*** Begin section ***

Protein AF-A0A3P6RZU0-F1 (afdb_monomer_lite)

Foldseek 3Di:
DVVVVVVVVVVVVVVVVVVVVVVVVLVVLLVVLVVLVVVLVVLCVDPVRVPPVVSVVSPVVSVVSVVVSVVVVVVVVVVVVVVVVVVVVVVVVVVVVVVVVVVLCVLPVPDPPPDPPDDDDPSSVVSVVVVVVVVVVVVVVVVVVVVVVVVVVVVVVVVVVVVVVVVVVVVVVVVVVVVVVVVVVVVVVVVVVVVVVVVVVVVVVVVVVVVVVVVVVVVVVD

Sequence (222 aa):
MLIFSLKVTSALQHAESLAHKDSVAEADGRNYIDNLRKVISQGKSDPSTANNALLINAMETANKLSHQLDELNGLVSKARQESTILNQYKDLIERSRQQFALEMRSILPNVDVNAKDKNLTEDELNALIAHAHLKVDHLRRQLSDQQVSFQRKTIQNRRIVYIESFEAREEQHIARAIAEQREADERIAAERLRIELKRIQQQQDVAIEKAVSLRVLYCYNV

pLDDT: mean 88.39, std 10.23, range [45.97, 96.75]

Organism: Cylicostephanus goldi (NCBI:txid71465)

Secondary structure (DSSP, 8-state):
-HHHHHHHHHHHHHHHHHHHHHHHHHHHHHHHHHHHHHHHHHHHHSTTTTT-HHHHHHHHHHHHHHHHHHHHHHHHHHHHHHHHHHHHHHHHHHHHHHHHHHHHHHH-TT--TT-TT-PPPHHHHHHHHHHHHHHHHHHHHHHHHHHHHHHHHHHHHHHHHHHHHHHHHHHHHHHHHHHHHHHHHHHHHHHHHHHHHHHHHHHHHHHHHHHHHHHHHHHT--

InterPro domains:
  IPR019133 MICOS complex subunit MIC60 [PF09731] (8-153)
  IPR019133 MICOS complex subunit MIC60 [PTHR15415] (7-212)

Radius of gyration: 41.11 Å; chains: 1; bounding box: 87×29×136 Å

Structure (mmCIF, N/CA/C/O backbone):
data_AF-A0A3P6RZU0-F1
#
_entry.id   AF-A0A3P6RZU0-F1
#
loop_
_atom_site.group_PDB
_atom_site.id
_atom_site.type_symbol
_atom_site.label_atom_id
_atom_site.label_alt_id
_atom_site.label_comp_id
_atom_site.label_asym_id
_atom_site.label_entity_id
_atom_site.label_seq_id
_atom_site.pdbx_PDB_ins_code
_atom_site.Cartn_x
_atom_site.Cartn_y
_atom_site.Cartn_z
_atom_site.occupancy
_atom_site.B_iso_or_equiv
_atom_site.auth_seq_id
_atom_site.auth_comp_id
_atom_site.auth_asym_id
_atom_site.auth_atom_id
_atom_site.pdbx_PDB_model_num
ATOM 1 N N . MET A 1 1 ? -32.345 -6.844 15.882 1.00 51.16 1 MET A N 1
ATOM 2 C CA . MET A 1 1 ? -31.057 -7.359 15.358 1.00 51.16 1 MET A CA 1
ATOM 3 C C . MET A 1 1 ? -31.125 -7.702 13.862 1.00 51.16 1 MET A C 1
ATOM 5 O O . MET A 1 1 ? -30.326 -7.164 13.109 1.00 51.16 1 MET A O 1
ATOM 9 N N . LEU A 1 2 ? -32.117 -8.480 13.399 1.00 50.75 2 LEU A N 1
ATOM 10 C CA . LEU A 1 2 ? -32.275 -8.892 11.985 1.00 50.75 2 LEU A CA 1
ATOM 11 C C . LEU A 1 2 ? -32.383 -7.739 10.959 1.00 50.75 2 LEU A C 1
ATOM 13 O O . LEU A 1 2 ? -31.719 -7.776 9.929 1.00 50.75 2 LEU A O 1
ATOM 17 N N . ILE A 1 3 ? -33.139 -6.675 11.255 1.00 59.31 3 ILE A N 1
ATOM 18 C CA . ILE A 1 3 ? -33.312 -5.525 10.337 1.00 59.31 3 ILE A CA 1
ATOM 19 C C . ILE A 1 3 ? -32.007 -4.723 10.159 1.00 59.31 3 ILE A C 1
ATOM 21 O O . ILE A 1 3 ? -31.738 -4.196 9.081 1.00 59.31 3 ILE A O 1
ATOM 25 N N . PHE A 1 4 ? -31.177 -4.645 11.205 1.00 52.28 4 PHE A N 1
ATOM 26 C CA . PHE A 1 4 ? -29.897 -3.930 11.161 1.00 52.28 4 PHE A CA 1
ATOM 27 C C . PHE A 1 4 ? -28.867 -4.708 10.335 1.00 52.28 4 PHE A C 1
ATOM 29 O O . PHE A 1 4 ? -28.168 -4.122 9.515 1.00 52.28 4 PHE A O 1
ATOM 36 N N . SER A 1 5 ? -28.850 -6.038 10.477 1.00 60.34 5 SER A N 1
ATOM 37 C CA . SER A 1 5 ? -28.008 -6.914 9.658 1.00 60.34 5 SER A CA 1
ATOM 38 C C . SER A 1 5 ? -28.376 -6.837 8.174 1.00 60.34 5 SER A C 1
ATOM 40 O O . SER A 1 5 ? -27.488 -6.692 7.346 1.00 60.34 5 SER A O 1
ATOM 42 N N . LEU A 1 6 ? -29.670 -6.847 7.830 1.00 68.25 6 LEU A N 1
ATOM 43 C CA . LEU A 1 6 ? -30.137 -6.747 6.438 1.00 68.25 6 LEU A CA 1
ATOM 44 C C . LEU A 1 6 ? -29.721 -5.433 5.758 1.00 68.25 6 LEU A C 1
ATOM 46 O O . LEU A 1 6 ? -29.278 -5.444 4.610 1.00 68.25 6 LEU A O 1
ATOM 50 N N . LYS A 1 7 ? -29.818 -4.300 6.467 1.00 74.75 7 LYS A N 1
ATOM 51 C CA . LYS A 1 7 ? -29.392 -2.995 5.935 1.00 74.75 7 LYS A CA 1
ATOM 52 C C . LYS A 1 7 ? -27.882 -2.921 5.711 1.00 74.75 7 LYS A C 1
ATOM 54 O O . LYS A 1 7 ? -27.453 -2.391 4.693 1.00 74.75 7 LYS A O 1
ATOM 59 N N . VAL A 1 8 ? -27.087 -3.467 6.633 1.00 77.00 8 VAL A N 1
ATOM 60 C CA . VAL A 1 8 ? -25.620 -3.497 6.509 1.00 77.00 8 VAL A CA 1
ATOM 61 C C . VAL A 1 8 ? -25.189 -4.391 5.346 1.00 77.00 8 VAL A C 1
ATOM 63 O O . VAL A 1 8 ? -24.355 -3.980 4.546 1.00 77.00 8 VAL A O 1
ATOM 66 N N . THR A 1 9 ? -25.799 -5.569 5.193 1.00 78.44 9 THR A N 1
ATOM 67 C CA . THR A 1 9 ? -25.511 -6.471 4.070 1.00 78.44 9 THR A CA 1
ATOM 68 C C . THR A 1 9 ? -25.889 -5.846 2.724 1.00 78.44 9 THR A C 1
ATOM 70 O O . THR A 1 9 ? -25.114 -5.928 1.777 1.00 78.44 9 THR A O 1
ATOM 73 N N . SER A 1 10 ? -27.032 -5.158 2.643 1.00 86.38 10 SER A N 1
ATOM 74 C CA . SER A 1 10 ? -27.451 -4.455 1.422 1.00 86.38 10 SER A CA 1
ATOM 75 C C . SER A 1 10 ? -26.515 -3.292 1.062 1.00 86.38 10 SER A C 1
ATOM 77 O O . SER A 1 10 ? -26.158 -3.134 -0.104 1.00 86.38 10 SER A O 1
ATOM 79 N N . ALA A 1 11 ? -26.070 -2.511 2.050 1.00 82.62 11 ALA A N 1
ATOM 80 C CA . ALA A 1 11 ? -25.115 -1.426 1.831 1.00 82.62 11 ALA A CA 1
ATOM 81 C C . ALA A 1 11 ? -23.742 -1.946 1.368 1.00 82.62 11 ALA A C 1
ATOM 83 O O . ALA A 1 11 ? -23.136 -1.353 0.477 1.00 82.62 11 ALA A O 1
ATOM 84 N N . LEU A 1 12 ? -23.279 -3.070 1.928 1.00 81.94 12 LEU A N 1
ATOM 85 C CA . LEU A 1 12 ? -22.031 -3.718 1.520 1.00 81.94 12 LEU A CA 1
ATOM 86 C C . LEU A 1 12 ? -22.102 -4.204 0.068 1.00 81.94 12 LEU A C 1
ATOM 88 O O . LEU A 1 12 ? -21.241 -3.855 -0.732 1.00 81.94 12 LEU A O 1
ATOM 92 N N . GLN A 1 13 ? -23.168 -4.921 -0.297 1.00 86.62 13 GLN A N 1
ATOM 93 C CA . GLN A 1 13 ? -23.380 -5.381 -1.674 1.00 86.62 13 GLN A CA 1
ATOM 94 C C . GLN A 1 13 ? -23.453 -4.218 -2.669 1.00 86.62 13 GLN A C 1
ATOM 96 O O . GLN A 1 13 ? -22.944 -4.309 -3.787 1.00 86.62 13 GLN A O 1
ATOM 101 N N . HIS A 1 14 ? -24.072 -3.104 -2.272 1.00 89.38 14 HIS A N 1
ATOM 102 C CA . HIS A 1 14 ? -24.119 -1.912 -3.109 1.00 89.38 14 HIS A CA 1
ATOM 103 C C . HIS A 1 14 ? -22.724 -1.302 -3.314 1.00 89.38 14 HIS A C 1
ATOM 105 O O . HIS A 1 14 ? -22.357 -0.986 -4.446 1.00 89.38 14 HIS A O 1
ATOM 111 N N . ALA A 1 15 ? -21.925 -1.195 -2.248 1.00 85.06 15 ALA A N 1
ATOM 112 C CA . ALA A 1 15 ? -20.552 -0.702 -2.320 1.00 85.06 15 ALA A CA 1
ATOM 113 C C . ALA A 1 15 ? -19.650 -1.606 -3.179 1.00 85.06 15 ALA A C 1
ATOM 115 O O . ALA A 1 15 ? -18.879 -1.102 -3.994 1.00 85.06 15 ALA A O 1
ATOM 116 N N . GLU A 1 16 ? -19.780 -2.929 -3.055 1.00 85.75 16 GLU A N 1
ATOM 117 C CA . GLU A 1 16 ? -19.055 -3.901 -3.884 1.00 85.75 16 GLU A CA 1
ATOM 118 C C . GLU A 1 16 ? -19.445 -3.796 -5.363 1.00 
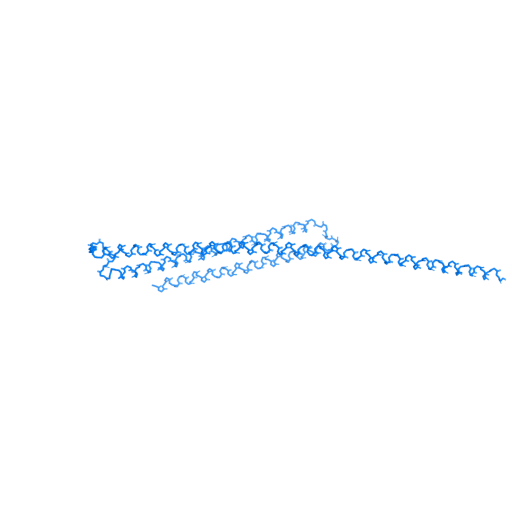85.75 16 GLU A C 1
ATOM 120 O O . GLU A 1 16 ? -18.581 -3.822 -6.239 1.00 85.75 16 GLU A O 1
ATOM 125 N N . SER A 1 17 ? -20.736 -3.609 -5.657 1.00 92.25 17 SER A N 1
ATOM 126 C CA . SER A 1 17 ? -21.212 -3.409 -7.029 1.00 92.25 17 SER A CA 1
ATOM 127 C C . SER A 1 17 ? -20.635 -2.141 -7.661 1.00 92.25 17 SER A C 1
ATOM 129 O O . SER A 1 17 ? -20.213 -2.177 -8.816 1.00 92.25 17 SER A O 1
ATOM 131 N N . LEU A 1 18 ? -20.592 -1.032 -6.916 1.00 89.62 18 LEU A N 1
ATOM 132 C CA . LEU A 1 18 ? -19.969 0.210 -7.381 1.00 89.62 18 LEU A CA 1
ATOM 133 C C . LEU A 1 18 ? -18.465 0.024 -7.597 1.00 89.62 18 LEU A C 1
ATOM 135 O O . LEU A 1 18 ? -17.969 0.332 -8.673 1.00 89.62 18 LEU A O 1
ATOM 139 N N . ALA A 1 19 ? -17.766 -0.592 -6.641 1.00 87.00 19 ALA A N 1
ATOM 140 C CA . ALA A 1 19 ? -16.338 -0.876 -6.756 1.00 87.00 19 ALA A CA 1
ATOM 141 C C . ALA A 1 19 ? -15.997 -1.742 -7.980 1.00 87.00 19 ALA A C 1
ATOM 143 O O . ALA A 1 19 ? -14.962 -1.534 -8.615 1.00 87.00 19 ALA A O 1
ATOM 144 N N . HIS A 1 20 ? -16.861 -2.703 -8.316 1.00 90.38 20 HIS A N 1
ATOM 145 C CA . HIS A 1 20 ? -16.711 -3.517 -9.515 1.00 90.38 20 HIS A CA 1
ATOM 146 C C . HIS A 1 20 ? -16.924 -2.696 -10.793 1.00 90.38 20 HIS A C 1
ATOM 148 O O . HIS A 1 20 ? -16.111 -2.783 -11.710 1.00 90.38 20 HIS A O 1
ATOM 154 N N . LYS A 1 21 ? -17.973 -1.864 -10.843 1.00 93.62 21 LYS A N 1
ATOM 155 C CA . LYS A 1 21 ? -18.225 -0.968 -11.983 1.00 93.62 21 LYS A CA 1
ATOM 156 C C . LYS A 1 21 ? -17.068 -0.000 -12.213 1.00 93.62 21 LYS A C 1
ATOM 158 O O . LYS A 1 21 ? -16.650 0.155 -13.354 1.00 93.62 21 LYS A O 1
ATOM 163 N N . ASP A 1 22 ? -16.531 0.585 -11.146 1.00 90.19 22 ASP A N 1
ATOM 164 C CA . ASP A 1 22 ? -15.385 1.494 -11.219 1.00 90.19 22 ASP A CA 1
ATOM 165 C C . ASP A 1 22 ? -14.154 0.779 -11.790 1.00 90.19 22 ASP A C 1
ATOM 167 O O . ASP A 1 22 ? -13.480 1.314 -12.665 1.00 90.19 22 ASP A O 1
ATOM 171 N N . SER A 1 23 ? -13.898 -0.463 -11.362 1.00 90.88 23 SER A N 1
ATOM 172 C CA . SER A 1 23 ? -12.779 -1.267 -11.870 1.00 90.88 23 SER A CA 1
ATOM 173 C C . SER A 1 23 ? -12.923 -1.615 -13.353 1.00 90.88 23 SER A C 1
ATOM 175 O O . SER A 1 23 ? -11.931 -1.599 -14.080 1.00 90.88 23 SER A O 1
ATOM 177 N N . VAL A 1 24 ? -14.138 -1.928 -13.811 1.00 94.56 24 VAL A N 1
ATOM 178 C CA . VAL A 1 24 ? -14.405 -2.185 -15.235 1.00 94.56 24 VAL A CA 1
ATOM 179 C C . VAL A 1 24 ? -14.224 -0.903 -16.046 1.00 94.56 24 VAL A C 1
ATOM 181 O O . VAL A 1 24 ? -13.528 -0.915 -17.056 1.00 94.56 24 VAL A O 1
ATOM 184 N N . ALA A 1 25 ? -14.777 0.217 -15.573 1.00 92.50 25 ALA A N 1
ATOM 185 C CA . ALA A 1 25 ? -14.652 1.510 -16.239 1.00 92.50 25 ALA A CA 1
ATOM 186 C C . ALA A 1 25 ? -13.191 1.980 -16.339 1.00 92.50 25 ALA A C 1
ATOM 188 O O . ALA A 1 25 ? -12.787 2.536 -17.359 1.00 92.50 25 ALA A O 1
ATOM 189 N N . GLU A 1 26 ? -12.384 1.732 -15.306 1.00 92.81 26 GLU A N 1
ATOM 190 C CA . GLU A 1 26 ? -10.949 2.010 -15.317 1.00 92.81 26 GLU A CA 1
ATOM 191 C C . GLU A 1 26 ? -10.216 1.164 -16.370 1.00 92.81 26 GLU A C 1
ATOM 193 O O . GLU A 1 26 ? -9.439 1.698 -17.167 1.00 92.81 26 GLU A O 1
ATOM 198 N N . ALA A 1 27 ? -10.488 -0.145 -16.408 1.00 94.25 27 ALA A N 1
ATOM 199 C CA . ALA A 1 27 ? -9.886 -1.059 -17.374 1.00 94.25 27 ALA A CA 1
ATOM 200 C C . ALA A 1 27 ? -10.242 -0.670 -18.817 1.00 94.25 27 ALA A C 1
ATOM 202 O O . ALA A 1 27 ? -9.362 -0.591 -19.677 1.00 94.25 27 ALA A O 1
ATOM 203 N N . ASP A 1 28 ? -11.511 -0.351 -19.071 1.00 95.62 28 ASP A N 1
ATOM 204 C CA . ASP A 1 28 ? -11.972 0.151 -20.364 1.00 95.62 28 ASP A CA 1
ATOM 205 C C . ASP A 1 28 ? -11.282 1.474 -20.724 1.00 95.62 28 ASP A C 1
ATOM 207 O O . ASP A 1 28 ? -10.789 1.633 -21.842 1.00 95.62 28 ASP A O 1
ATOM 211 N N . GLY A 1 29 ? -11.161 2.399 -19.766 1.00 94.81 29 GLY A N 1
ATOM 212 C CA . GLY A 1 29 ? -10.436 3.659 -19.932 1.00 94.81 29 GLY A CA 1
ATOM 213 C C . GLY A 1 29 ? -8.984 3.458 -20.372 1.00 94.81 29 GLY A C 1
ATOM 214 O O . GLY A 1 29 ? -8.535 4.097 -21.328 1.00 94.81 29 GLY A O 1
ATOM 215 N N . ARG A 1 30 ? -8.261 2.527 -19.736 1.00 95.75 30 ARG A N 1
ATOM 216 C CA . ARG A 1 30 ? -6.886 2.170 -20.127 1.00 95.75 30 ARG A CA 1
ATOM 217 C C . ARG A 1 30 ? -6.835 1.576 -21.533 1.00 95.75 30 ARG A C 1
ATOM 219 O O . ARG A 1 30 ? -6.031 2.023 -22.350 1.00 95.75 30 ARG A O 1
ATOM 226 N N . ASN A 1 31 ? -7.749 0.661 -21.852 1.00 96.69 31 ASN A N 1
ATOM 227 C CA . ASN A 1 31 ? -7.842 0.062 -23.183 1.00 96.69 31 ASN A CA 1
ATOM 228 C C . ASN A 1 31 ? -8.089 1.117 -24.277 1.00 96.69 31 ASN A C 1
ATOM 230 O O . ASN A 1 31 ? -7.473 1.062 -25.343 1.00 96.69 31 ASN A O 1
ATOM 234 N N . TYR A 1 32 ? -8.956 2.107 -24.033 1.00 96.38 32 TYR A N 1
ATOM 235 C CA . TYR A 1 32 ? -9.194 3.195 -24.986 1.00 96.38 32 TYR A CA 1
ATOM 236 C C . TYR A 1 32 ? -7.954 4.069 -25.202 1.00 96.38 32 TYR A C 1
ATOM 238 O O . TYR A 1 32 ? -7.656 4.430 -26.343 1.00 96.38 32 TYR A O 1
ATOM 246 N N . ILE A 1 33 ? -7.201 4.373 -24.142 1.00 96.31 33 ILE A N 1
ATOM 247 C CA . ILE A 1 33 ? -5.950 5.143 -24.237 1.00 96.31 33 ILE A CA 1
ATOM 248 C C . ILE A 1 33 ? -4.884 4.364 -25.013 1.00 96.31 33 ILE A C 1
ATOM 250 O O . ILE A 1 33 ? -4.200 4.940 -25.862 1.00 96.31 33 ILE A O 1
ATOM 254 N N . ASP A 1 34 ? -4.758 3.060 -24.780 1.00 96.19 34 ASP A N 1
ATOM 255 C CA . ASP A 1 34 ? -3.793 2.220 -25.492 1.00 96.19 34 ASP A CA 1
ATOM 256 C C . ASP A 1 34 ? -4.149 2.072 -26.974 1.00 96.19 34 ASP A C 1
ATOM 258 O O
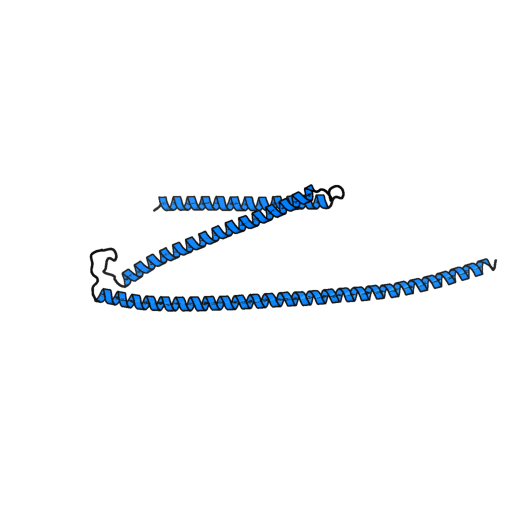 . ASP A 1 34 ? -3.279 2.176 -27.845 1.00 96.19 34 ASP A O 1
ATOM 262 N N . ASN A 1 35 ? -5.440 1.937 -27.289 1.00 96.25 35 ASN A N 1
ATOM 263 C CA . ASN A 1 35 ? -5.922 1.975 -28.667 1.00 96.25 35 ASN A CA 1
ATOM 264 C C . ASN A 1 35 ? -5.609 3.321 -29.336 1.00 96.25 35 ASN A C 1
ATOM 266 O O . ASN A 1 35 ? -5.113 3.342 -30.464 1.00 96.25 35 ASN A O 1
ATOM 270 N N . LEU A 1 36 ? -5.820 4.441 -28.638 1.00 94.69 36 LEU A N 1
ATOM 271 C CA . LEU A 1 36 ? -5.463 5.770 -29.137 1.00 94.69 36 LEU A CA 1
ATOM 272 C C . LEU A 1 36 ? -3.954 5.878 -29.408 1.00 94.69 36 LEU A C 1
ATOM 274 O O . LEU A 1 36 ? -3.553 6.319 -30.485 1.00 94.69 36 LEU A O 1
ATOM 278 N N . ARG A 1 37 ? -3.105 5.406 -28.487 1.00 96.19 37 ARG A N 1
ATOM 279 C CA . ARG A 1 37 ? -1.643 5.354 -28.674 1.00 96.19 37 ARG A CA 1
ATOM 280 C C . ARG A 1 37 ? -1.245
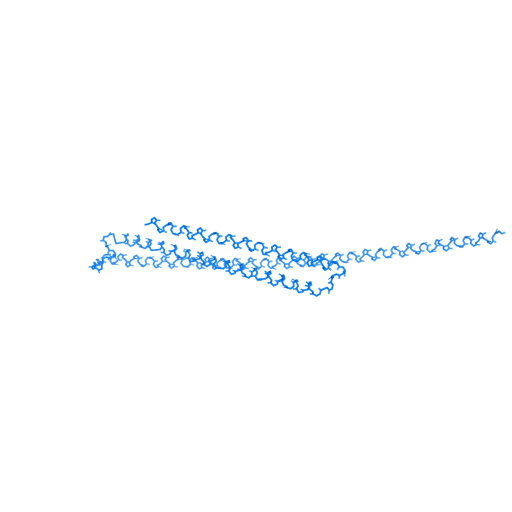 4.506 -29.879 1.00 96.19 37 ARG A C 1
ATOM 282 O O . ARG A 1 37 ? -0.345 4.892 -30.623 1.00 96.19 37 ARG A O 1
ATOM 289 N N . LYS A 1 38 ? -1.922 3.379 -30.109 1.00 95.69 38 LYS A N 1
ATOM 290 C CA . LYS A 1 38 ? -1.684 2.516 -31.273 1.00 95.69 38 LYS A CA 1
ATOM 291 C C . LYS A 1 38 ? -2.011 3.231 -32.585 1.00 95.69 38 LYS A C 1
ATOM 293 O O . LYS A 1 38 ? -1.179 3.223 -33.490 1.00 95.69 38 LYS A O 1
ATOM 298 N N . VAL A 1 39 ? -3.172 3.883 -32.669 1.00 94.75 39 VAL A N 1
ATOM 299 C CA . VAL A 1 39 ? -3.585 4.667 -33.848 1.00 94.75 39 VAL A CA 1
ATOM 300 C C . VAL A 1 39 ? -2.611 5.820 -34.107 1.00 94.75 39 VAL A C 1
ATOM 302 O O . VAL A 1 39 ? -2.201 6.037 -35.245 1.00 94.75 39 VAL A O 1
ATOM 305 N N . ILE A 1 40 ? -2.165 6.518 -33.056 1.00 94.50 40 ILE A N 1
ATOM 306 C CA . ILE A 1 40 ? -1.160 7.586 -33.170 1.00 94.50 40 ILE A CA 1
ATOM 307 C C . ILE A 1 40 ? 0.162 7.041 -33.721 1.00 94.50 40 ILE A C 1
ATOM 309 O O . ILE A 1 40 ? 0.743 7.641 -34.624 1.00 94.50 40 ILE A O 1
ATOM 313 N N . SER A 1 41 ? 0.640 5.908 -33.204 1.00 93.62 41 SER A N 1
ATOM 314 C CA . SER A 1 41 ? 1.876 5.270 -33.675 1.00 93.62 41 SER A CA 1
ATOM 315 C C . SER A 1 41 ? 1.785 4.840 -35.141 1.00 93.62 41 SER A C 1
ATOM 317 O O . SER A 1 41 ? 2.742 5.026 -35.893 1.00 93.62 41 SER A O 1
ATOM 319 N N . GLN A 1 42 ? 0.629 4.328 -35.571 1.00 94.12 42 GLN A N 1
ATOM 320 C CA . GLN A 1 42 ? 0.366 4.010 -36.977 1.00 94.12 42 GLN A CA 1
ATOM 321 C C . GLN A 1 42 ? 0.412 5.270 -37.851 1.00 94.12 42 GLN A C 1
ATOM 323 O O . GLN A 1 42 ? 1.143 5.294 -38.835 1.00 94.12 42 GLN A O 1
ATOM 328 N N . GLY A 1 43 ? -0.267 6.349 -37.444 1.00 93.06 43 GLY A N 1
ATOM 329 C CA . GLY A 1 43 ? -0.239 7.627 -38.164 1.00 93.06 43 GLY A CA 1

*** End section ***

▶ _What is needed_
Whenever a line of the material above contains the string "MICOS", copy that line out.

▶ _Completed task_
  IPR019133 MICOS complex subunit MIC60 [PF09731] (8-153)
  IPR019133 MICOS complex subunit MIC60 [PTHR15415] (7-212)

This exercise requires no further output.